* [Problem requirements] Starting with the line that contains "ATOM 73 C C" and stopping after the line that contains "ATOM 75 N N", return each line below exactly as written, with no others.

* [Supplied data]
------------
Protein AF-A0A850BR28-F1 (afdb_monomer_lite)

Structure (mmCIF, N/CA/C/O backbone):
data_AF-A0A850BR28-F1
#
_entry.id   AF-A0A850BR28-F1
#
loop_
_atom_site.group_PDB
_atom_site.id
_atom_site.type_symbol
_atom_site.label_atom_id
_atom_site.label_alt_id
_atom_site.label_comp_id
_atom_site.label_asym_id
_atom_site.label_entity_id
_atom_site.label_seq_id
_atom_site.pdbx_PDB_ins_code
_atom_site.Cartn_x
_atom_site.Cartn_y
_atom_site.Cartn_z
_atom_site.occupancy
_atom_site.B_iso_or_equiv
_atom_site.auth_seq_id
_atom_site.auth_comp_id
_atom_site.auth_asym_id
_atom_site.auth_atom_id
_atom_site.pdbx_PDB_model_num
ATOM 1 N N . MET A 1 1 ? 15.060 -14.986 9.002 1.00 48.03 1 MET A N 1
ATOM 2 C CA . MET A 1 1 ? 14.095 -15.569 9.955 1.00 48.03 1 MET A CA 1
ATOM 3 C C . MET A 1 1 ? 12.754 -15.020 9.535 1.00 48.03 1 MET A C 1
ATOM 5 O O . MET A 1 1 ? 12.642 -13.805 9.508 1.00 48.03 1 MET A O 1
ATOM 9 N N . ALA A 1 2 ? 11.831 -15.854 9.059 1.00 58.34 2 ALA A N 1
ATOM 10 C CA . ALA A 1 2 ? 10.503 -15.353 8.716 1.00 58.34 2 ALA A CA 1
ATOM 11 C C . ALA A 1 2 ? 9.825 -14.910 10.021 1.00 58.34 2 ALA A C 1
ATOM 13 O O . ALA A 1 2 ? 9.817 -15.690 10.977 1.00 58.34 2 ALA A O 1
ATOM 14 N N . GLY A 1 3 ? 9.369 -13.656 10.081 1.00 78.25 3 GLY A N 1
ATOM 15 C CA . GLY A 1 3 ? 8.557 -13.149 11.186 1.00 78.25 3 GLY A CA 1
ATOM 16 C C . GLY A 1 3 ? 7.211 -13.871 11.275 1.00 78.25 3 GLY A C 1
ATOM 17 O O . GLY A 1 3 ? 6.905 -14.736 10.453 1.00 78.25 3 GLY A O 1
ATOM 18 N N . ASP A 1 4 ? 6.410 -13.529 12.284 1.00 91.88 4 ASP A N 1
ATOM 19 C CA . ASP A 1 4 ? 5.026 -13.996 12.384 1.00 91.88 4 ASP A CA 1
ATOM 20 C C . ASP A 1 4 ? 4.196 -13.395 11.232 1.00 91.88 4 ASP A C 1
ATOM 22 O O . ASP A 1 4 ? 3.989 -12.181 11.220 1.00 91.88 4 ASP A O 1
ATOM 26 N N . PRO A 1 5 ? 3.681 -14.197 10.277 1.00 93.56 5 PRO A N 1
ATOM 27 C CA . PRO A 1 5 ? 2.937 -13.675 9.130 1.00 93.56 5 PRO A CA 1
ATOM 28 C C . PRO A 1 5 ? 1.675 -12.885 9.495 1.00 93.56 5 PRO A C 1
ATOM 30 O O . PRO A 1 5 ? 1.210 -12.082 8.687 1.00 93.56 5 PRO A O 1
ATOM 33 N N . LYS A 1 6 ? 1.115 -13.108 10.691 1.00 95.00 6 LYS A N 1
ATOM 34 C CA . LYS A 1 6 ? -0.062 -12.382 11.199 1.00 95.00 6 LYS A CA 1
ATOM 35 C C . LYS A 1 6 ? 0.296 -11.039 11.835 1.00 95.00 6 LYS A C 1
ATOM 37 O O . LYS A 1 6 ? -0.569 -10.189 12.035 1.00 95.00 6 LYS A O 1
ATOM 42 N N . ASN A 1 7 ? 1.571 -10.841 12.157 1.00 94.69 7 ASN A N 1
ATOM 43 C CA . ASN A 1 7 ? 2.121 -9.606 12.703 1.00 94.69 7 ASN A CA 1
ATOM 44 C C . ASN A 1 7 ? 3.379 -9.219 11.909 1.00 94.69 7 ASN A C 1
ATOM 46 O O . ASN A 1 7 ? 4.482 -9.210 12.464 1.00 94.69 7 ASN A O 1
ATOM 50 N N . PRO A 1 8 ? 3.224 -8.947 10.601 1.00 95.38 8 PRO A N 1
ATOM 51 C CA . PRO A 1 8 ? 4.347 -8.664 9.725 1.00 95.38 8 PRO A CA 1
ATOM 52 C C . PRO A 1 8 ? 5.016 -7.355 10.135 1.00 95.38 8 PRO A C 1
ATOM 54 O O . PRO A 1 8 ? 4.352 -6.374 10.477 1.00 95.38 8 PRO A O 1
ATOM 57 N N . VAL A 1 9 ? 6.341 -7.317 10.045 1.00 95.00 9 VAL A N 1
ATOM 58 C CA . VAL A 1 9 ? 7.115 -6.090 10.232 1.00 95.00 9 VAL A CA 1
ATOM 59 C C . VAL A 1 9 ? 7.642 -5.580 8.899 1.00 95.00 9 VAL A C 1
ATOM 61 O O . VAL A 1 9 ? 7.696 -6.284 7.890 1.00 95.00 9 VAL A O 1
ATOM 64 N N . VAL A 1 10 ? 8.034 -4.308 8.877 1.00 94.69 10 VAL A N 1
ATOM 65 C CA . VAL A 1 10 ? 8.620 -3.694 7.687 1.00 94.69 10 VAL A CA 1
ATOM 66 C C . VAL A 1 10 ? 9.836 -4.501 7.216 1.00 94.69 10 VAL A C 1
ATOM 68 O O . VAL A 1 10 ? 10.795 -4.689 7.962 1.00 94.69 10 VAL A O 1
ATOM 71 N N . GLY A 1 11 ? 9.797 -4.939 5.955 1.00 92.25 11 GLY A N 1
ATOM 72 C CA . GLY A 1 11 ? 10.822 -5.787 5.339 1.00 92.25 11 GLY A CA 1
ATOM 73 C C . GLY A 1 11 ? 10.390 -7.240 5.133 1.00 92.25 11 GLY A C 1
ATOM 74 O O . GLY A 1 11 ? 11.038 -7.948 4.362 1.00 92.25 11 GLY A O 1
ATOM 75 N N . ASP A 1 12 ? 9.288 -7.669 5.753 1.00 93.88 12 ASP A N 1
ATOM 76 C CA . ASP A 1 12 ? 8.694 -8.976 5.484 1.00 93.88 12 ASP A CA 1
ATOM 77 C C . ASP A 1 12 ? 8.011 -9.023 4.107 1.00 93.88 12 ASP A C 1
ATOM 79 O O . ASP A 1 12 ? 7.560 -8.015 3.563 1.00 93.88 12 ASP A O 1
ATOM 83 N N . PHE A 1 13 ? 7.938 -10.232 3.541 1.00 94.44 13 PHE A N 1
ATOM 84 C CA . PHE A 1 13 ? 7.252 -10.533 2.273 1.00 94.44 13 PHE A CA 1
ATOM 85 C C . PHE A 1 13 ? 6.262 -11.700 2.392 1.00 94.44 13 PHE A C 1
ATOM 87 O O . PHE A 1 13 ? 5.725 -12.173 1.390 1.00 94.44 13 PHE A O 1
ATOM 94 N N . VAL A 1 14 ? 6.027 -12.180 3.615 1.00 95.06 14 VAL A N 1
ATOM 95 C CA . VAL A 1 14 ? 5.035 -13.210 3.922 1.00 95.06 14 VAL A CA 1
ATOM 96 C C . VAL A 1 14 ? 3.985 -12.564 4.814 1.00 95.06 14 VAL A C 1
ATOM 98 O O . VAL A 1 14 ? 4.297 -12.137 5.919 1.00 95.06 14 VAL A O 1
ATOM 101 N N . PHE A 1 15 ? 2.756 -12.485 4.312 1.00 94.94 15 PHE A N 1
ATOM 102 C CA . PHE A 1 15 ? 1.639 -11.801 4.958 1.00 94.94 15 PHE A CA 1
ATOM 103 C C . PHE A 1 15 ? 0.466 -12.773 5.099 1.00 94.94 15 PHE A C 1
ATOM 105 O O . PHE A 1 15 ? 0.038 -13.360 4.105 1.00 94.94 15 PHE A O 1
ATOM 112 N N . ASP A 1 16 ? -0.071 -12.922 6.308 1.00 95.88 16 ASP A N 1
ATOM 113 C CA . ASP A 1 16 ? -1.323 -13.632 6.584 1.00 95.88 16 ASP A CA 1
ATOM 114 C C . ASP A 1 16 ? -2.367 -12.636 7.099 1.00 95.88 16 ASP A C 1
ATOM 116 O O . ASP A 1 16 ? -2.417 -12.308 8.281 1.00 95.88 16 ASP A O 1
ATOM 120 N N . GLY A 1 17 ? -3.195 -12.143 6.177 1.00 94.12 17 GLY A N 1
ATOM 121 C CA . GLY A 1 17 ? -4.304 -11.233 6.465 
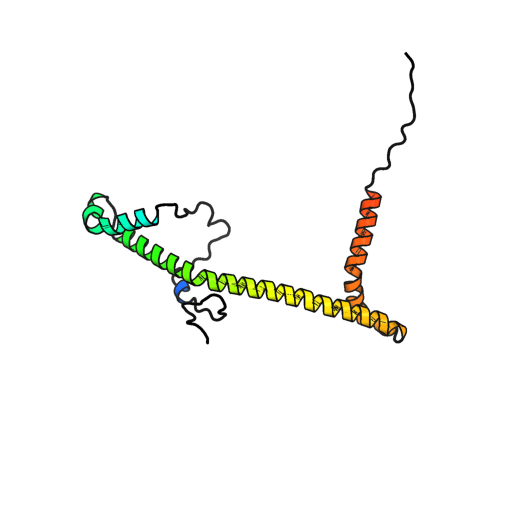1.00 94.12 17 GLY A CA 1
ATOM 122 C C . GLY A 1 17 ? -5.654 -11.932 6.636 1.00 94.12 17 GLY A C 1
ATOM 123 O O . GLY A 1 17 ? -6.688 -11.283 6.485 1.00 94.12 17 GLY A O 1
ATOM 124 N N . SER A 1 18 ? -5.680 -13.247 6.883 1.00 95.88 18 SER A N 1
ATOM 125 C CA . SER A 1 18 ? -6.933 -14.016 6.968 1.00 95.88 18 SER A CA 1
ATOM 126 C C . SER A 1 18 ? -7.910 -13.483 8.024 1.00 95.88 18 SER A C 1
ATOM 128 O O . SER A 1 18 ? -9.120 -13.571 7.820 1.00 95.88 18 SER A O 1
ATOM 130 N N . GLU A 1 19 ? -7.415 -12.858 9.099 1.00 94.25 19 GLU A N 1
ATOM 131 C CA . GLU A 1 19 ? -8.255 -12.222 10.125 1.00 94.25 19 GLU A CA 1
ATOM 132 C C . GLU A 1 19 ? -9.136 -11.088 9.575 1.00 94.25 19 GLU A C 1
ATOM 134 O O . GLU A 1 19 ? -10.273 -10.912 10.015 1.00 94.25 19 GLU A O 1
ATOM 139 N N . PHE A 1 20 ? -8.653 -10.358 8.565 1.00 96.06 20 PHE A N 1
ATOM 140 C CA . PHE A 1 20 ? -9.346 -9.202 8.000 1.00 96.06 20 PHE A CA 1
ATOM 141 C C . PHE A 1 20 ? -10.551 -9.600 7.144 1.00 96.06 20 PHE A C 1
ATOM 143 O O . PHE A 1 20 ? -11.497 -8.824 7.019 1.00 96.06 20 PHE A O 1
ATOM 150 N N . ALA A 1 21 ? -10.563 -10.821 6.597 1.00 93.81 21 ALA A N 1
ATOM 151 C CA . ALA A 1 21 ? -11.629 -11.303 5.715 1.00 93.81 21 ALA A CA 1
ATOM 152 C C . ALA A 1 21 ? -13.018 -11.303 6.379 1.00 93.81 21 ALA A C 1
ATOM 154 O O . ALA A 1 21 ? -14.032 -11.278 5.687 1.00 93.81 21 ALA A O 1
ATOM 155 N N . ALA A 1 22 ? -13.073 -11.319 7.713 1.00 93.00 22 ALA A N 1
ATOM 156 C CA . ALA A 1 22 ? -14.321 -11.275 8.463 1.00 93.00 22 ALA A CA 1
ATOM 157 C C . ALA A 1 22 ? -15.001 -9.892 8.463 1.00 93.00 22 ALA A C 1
------------
* [Response]
ATOM 73 C C . GLY A 1 11 ? 10.390 -7.240 5.133 1.00 92.25 11 GLY A C 1
ATOM 74 O O . GLY A 1 11 ? 11.038 -7.948 4.362 1.00 92.25 11 GLY A O 1
ATOM 75 N N . ASP A 1 12 ? 9.288 -7.669 5.753 1.00 93.88 12 ASP A N 1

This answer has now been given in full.